Problem statement:
What appears from the first line of the records below through the line containing "ATOM 11 C C . GLN" must be reproduced verbatim.

Available data:
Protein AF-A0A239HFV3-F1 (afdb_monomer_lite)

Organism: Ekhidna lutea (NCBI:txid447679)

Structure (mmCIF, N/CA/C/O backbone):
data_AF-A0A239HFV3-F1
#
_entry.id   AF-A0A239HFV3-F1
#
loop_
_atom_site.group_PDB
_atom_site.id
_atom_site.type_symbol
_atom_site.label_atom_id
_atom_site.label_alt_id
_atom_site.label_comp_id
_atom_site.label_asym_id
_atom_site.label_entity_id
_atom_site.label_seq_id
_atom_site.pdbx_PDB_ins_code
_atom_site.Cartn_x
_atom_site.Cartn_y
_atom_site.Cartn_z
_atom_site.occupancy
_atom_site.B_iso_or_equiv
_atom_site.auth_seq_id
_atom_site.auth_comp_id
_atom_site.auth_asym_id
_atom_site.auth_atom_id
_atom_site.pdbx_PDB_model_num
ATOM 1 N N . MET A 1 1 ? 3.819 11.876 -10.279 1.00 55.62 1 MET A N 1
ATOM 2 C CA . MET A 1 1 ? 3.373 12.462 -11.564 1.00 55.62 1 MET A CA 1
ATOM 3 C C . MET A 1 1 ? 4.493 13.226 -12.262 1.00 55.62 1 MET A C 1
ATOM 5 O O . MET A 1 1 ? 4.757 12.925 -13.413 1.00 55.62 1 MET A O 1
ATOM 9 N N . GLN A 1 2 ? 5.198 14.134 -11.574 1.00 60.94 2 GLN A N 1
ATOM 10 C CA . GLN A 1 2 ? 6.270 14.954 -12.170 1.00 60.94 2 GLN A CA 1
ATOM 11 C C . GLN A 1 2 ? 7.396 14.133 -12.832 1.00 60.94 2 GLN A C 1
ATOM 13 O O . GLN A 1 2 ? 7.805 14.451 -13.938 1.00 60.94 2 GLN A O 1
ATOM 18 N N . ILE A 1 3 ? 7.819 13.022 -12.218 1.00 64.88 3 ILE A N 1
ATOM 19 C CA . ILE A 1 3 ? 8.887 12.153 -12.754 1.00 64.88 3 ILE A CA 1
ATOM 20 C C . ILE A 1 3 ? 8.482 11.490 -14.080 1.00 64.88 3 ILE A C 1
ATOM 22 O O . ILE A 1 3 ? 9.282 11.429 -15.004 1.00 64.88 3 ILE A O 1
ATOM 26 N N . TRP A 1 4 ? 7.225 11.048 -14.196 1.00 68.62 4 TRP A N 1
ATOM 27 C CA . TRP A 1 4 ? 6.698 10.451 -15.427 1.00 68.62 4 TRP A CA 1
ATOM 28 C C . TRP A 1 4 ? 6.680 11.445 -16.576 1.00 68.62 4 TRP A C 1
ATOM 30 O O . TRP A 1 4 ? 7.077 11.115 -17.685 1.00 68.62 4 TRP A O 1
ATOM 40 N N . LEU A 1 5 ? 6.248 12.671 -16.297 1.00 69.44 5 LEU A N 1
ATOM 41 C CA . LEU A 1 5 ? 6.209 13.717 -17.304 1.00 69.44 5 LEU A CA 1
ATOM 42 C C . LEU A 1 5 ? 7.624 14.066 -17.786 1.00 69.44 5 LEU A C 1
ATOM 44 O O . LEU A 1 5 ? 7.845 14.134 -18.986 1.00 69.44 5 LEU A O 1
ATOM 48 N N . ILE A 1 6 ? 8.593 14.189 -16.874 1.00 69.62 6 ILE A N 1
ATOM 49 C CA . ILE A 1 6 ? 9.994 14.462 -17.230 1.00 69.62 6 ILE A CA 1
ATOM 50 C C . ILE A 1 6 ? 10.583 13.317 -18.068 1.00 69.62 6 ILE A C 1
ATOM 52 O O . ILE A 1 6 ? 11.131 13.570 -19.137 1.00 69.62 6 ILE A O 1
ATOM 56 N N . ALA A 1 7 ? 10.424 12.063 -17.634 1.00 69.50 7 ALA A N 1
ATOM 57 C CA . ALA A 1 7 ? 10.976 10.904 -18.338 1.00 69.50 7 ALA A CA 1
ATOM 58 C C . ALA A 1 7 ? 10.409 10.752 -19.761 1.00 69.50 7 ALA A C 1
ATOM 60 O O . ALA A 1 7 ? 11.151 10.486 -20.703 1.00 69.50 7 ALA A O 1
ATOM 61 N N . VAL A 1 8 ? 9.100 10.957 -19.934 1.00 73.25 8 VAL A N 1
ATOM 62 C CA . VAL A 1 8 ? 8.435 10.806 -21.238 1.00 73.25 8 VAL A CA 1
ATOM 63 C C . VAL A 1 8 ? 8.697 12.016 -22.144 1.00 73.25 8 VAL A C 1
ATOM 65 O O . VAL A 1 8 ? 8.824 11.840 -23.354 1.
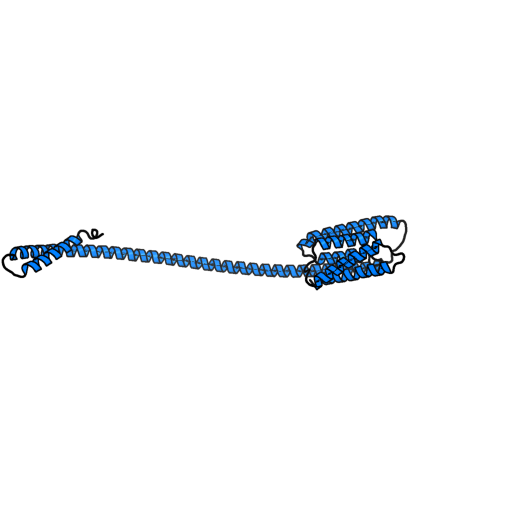00 73.25 8 VAL A O 1
ATOM 68 N N . VAL A 1 9 ? 8.859 13.227 -21.596 1.00 71.69 9 VAL A N 1
ATOM 69 C CA . VAL A 1 9 ? 9.271 14.408 -22.379 1.00 71.69 9 VAL A CA 1
ATOM 70 C C . VAL A 1 9 ? 10.700 14.242 -22.897 1.00 71.69 9 VAL A C 1
ATOM 72 O O . VAL A 1 9 ? 10.939 14.471 -24.080 1.00 71.69 9 VAL A O 1
ATOM 75 N N . ILE A 1 10 ? 11.629 13.776 -22.054 1.00 72.19 10 ILE A N 1
ATOM 76 C CA . ILE A 1 10 ? 13.002 13.453 -22.477 1.00 72.19 10 ILE A CA 1
ATOM 77 C C . ILE A 1 10 ? 12.982 12.344 -23.541 1.00 72.19 10 ILE A C 1
ATOM 79 O O . ILE A 1 10 ? 13.633 12.478 -24.575 1.00 72.19 10 ILE A O 1
ATOM 83 N N . GLY A 1 11 ? 12.173 11.296 -23.337 1.00 70.50 11 GLY A N 1
ATOM 84 C CA . GLY A 1 11 ? 11.948 10.231 -24.322 1.00 70.50 11 GLY A CA 1
ATOM 85 C C . GLY A 1 11 ? 11.435 10.735 -25.670 1.00 70.50 11 GLY A C 1
ATOM 86 O O . GLY A 1 11 ? 11.979 10.373 -26.709 1.00 70.50 11 GLY A O 1
ATOM 87 N N . SER A 1 12 ? 10.435 11.617 -25.647 1.00 76.00 12 SER A N 1
ATOM 88 C CA . SER A 1 12 ? 9.845 12.227 -26.846 1.00 76.00 12 SER A CA 1
ATOM 89 C C . SER A 1 12 ? 10.861 13.066 -27.617 1.00 76.00 12 SER A C 1
ATOM 91 O O . SER A 1 12 ? 10.955 12.940 -28.833 1.00 76.00 12 SER A O 1
ATOM 93 N N . LEU A 1 13 ? 11.628 13.909 -26.916 1.00 72.75 13 LEU A N 1
ATOM 94 C CA . LEU A 1 13 ? 12.641 14.769 -27.531 1.00 72.75 13 LEU A CA 1
ATOM 95 C C . LEU A 1 13 ? 13.761 13.952 -28.180 1.00 72.75 13 LEU A C 1
ATOM 97 O O . LEU A 1 13 ? 14.174 14.266 -29.292 1.00 72.75 13 LEU A O 1
ATOM 101 N N . ARG A 1 14 ? 14.214 12.880 -27.519 1.00 73.25 14 ARG A N 1
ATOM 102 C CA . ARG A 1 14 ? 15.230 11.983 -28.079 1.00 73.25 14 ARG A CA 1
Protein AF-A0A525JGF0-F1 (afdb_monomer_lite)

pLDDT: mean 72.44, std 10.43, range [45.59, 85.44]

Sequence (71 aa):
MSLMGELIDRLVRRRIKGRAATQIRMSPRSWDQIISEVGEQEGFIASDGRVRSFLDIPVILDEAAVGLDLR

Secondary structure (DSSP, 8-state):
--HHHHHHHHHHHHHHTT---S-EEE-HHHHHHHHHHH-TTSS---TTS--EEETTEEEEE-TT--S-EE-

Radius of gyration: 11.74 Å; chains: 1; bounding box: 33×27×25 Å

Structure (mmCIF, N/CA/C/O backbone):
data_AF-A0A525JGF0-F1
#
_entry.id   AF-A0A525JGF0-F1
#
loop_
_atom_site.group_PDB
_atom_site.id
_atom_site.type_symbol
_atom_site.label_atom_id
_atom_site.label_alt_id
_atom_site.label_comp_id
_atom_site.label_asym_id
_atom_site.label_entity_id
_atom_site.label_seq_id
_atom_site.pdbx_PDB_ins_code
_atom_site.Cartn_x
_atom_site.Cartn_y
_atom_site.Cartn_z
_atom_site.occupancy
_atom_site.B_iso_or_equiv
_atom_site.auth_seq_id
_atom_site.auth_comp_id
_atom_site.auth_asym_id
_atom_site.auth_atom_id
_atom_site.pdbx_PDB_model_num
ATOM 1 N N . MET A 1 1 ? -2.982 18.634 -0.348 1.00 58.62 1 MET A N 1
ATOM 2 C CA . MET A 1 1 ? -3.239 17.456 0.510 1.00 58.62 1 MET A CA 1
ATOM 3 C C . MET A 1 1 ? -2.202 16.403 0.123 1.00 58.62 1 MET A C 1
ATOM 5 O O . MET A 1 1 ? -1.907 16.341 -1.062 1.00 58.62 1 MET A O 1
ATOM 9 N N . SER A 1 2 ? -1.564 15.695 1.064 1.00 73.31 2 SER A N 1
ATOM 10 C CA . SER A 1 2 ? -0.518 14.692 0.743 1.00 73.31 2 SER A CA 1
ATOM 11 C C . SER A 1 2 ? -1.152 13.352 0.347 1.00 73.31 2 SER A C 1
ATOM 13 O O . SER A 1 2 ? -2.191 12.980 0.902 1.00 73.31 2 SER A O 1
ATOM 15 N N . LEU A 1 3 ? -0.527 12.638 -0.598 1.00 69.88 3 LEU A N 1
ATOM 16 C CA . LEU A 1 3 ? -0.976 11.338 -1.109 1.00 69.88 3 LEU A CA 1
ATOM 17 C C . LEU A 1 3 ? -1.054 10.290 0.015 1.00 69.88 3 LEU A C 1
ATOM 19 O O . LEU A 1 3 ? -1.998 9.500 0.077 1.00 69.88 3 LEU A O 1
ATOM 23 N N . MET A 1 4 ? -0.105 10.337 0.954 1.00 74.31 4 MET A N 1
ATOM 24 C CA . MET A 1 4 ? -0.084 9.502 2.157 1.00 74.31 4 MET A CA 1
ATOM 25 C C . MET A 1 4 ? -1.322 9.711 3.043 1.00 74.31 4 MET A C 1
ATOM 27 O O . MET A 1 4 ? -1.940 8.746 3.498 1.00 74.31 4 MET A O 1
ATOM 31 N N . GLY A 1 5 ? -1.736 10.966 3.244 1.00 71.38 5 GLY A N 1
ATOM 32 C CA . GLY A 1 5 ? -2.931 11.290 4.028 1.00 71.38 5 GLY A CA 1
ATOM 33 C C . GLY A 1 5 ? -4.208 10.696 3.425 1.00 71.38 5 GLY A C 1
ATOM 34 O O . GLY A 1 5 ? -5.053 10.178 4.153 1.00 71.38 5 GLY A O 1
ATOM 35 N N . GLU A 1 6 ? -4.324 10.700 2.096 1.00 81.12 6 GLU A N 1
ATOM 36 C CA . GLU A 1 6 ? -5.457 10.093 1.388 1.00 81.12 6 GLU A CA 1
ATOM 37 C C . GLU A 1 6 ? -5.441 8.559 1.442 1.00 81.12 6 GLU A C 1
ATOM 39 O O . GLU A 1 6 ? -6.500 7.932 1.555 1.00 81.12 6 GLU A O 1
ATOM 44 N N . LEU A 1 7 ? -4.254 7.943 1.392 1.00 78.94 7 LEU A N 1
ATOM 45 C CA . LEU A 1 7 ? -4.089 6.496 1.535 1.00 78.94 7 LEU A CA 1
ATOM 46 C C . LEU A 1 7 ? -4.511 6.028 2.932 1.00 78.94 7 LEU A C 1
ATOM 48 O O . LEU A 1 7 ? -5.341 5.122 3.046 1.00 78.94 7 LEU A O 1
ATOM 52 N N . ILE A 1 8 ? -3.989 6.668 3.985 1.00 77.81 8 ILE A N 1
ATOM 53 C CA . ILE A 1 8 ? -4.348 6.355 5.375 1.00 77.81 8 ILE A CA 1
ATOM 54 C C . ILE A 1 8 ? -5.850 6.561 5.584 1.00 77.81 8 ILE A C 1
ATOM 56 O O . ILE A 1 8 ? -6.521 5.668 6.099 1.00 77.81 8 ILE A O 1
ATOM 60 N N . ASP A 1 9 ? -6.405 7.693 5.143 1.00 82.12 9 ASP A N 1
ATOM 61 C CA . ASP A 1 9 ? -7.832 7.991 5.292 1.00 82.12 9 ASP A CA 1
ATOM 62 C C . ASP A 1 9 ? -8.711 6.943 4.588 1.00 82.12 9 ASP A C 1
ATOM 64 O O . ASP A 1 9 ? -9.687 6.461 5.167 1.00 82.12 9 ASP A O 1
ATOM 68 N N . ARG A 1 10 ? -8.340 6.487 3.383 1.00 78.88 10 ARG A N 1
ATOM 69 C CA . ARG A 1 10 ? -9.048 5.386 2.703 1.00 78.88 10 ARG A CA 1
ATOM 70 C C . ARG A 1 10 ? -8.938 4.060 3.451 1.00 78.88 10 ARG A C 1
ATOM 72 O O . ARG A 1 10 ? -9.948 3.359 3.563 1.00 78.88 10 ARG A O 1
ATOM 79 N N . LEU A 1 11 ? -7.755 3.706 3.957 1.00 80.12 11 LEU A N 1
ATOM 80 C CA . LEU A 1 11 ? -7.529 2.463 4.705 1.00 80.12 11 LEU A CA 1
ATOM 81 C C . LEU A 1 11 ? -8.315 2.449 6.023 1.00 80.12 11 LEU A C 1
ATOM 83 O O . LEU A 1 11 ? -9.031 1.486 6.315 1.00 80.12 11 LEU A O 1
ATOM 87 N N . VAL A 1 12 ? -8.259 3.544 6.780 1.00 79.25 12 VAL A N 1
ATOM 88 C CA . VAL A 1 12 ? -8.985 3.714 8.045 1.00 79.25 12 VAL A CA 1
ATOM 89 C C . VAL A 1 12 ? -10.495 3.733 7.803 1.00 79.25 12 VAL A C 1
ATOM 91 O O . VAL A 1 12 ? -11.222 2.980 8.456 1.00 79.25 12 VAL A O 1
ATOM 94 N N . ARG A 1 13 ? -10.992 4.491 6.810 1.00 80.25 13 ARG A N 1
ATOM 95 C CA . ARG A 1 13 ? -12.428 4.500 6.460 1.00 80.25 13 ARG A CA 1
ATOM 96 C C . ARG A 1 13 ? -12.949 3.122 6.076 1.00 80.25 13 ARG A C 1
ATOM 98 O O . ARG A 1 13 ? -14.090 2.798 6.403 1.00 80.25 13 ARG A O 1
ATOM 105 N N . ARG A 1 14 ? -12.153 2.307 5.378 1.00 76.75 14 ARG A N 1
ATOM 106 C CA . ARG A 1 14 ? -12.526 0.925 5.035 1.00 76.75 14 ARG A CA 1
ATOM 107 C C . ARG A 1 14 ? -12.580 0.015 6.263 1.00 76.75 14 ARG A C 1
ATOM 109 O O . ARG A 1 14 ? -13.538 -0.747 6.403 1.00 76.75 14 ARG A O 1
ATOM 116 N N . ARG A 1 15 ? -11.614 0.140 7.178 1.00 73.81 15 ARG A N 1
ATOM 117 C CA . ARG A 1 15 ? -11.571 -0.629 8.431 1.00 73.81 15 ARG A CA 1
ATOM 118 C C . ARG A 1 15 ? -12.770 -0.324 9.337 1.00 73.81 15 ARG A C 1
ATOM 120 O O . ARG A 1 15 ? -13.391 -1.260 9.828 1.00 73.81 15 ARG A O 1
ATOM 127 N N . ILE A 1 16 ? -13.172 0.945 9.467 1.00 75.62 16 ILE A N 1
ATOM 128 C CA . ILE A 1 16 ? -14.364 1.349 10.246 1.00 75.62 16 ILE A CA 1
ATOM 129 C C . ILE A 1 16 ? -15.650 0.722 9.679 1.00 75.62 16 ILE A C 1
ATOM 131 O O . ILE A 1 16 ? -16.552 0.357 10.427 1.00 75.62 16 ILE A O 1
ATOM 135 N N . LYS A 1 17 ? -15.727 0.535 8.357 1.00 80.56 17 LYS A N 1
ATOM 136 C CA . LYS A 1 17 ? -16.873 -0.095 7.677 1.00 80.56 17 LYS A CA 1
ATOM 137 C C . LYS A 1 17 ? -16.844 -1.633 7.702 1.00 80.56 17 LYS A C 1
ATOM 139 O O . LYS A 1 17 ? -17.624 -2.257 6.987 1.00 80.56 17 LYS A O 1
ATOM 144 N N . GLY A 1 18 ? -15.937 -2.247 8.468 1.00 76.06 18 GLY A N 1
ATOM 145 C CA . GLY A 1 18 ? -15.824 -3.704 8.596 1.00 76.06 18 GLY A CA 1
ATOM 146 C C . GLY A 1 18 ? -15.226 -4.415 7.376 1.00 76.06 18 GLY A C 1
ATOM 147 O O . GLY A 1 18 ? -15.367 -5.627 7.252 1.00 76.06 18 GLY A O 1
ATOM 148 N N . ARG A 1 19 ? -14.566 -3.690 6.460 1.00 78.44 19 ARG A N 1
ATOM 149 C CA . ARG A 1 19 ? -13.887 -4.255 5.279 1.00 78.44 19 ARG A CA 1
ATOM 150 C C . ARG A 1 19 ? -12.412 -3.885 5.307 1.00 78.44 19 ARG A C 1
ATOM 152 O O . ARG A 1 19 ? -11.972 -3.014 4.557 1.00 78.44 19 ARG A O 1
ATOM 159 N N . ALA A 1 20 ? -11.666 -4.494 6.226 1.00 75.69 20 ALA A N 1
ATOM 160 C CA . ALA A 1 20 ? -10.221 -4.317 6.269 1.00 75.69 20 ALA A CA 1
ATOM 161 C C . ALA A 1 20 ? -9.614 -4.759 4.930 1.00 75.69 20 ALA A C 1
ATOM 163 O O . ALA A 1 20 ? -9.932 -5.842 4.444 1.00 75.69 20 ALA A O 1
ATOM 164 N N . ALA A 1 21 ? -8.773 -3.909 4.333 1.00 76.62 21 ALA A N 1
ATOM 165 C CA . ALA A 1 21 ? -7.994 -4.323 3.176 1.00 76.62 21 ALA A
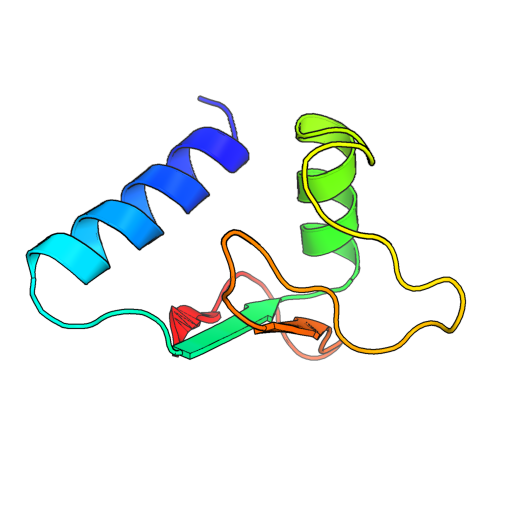 CA 1
ATOM 166 C C . ALA A 1 21 ? -7.028 -5.425 3.620 1.00 76.62 21 ALA A C 1
ATOM 168 O O . ALA A 1 21 ? -6.329 -5.287 4.624 1.00 76.62 21 ALA A O 1
ATOM 169 N N . THR A 1 22 ? -7.042 -6.519 2.877 1.00 79.50 22 THR A N 1
ATOM 170 C CA . THR A 1 22 ? -6.161 -7.674 3.067 1.00 79.50 22 THR A CA 1
ATOM 171 C C . THR A 1 22 ? -4.953 -7.598 2.150 1.00 79.50 22 THR A C 1
ATOM 173 O O . THR A 1 22 ? -3.947 -8.249 2.407 1.00 79.50 22 THR A O 1
ATOM 176 N N . GLN A 1 23 ? -5.042 -6.787 1.094 1.00 81.62 23 GLN A N 1
ATOM 177 C CA . GLN A 1 23 ? -3.965 -6.548 0.153 1.00 81.62 23 GLN A CA 1
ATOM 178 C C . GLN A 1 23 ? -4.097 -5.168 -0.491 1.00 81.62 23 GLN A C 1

Solved exercise:
Protein AF-A0A239HFV3-F1 (afdb_monomer_lite)

Organism: Ekhidna lutea (NCBI:txid447679)

Structure (mmCIF, N/CA/C/O backbone):
data_AF-A0A239HFV3-F1
#
_entry.id   AF-A0A239HFV3-F1
#
loop_
_atom_site.group_PDB
_atom_site.id
_atom_site.type_symbol
_atom_site.label_atom_id
_atom_site.label_alt_id
_atom_site.label_comp_id
_atom_site.label_asym_id
_atom_site.label_entity_id
_atom_site.label_seq_id
_atom_site.pdbx_PDB_ins_code
_atom_site.Cartn_x
_atom_site.Cartn_y
_atom_site.Cartn_z
_atom_site.occupancy
_atom_site.B_iso_or_equiv
_atom_site.auth_seq_id
_atom_site.auth_comp_id
_atom_site.auth_asym_id
_atom_site.auth_atom_id
_atom_site.pdbx_PDB_model_num
ATOM 1 N N . MET A 1 1 ? 3.819 11.876 -10.279 1.00 55.62 1 MET A N 1
ATOM 2 C CA . MET A 1 1 ? 3.373 12.462 -11.564 1.00 55.62 1 MET A CA 1
ATOM 3 C C . MET A 1 1 ? 4.493 13.226 -12.262 1.00 55.62 1 MET A C 1
ATOM 5 O O . MET A 1 1 ? 4.757 12.925 -13.413 1.00 55.62 1 MET A O 1
ATOM 9 N N . GLN A 1 2 ? 5.198 14.134 -11.574 1.00 60.94 2 GLN A N 1
ATOM 10 C CA . GLN A 1 2 ? 6.270 14.954 -12.170 1.00 60.94 2 GLN A CA 1
ATOM 11 C C . GLN A 1 2 ? 7.396 14.133 -12.832 1.00 60.94 2 GLN A C 1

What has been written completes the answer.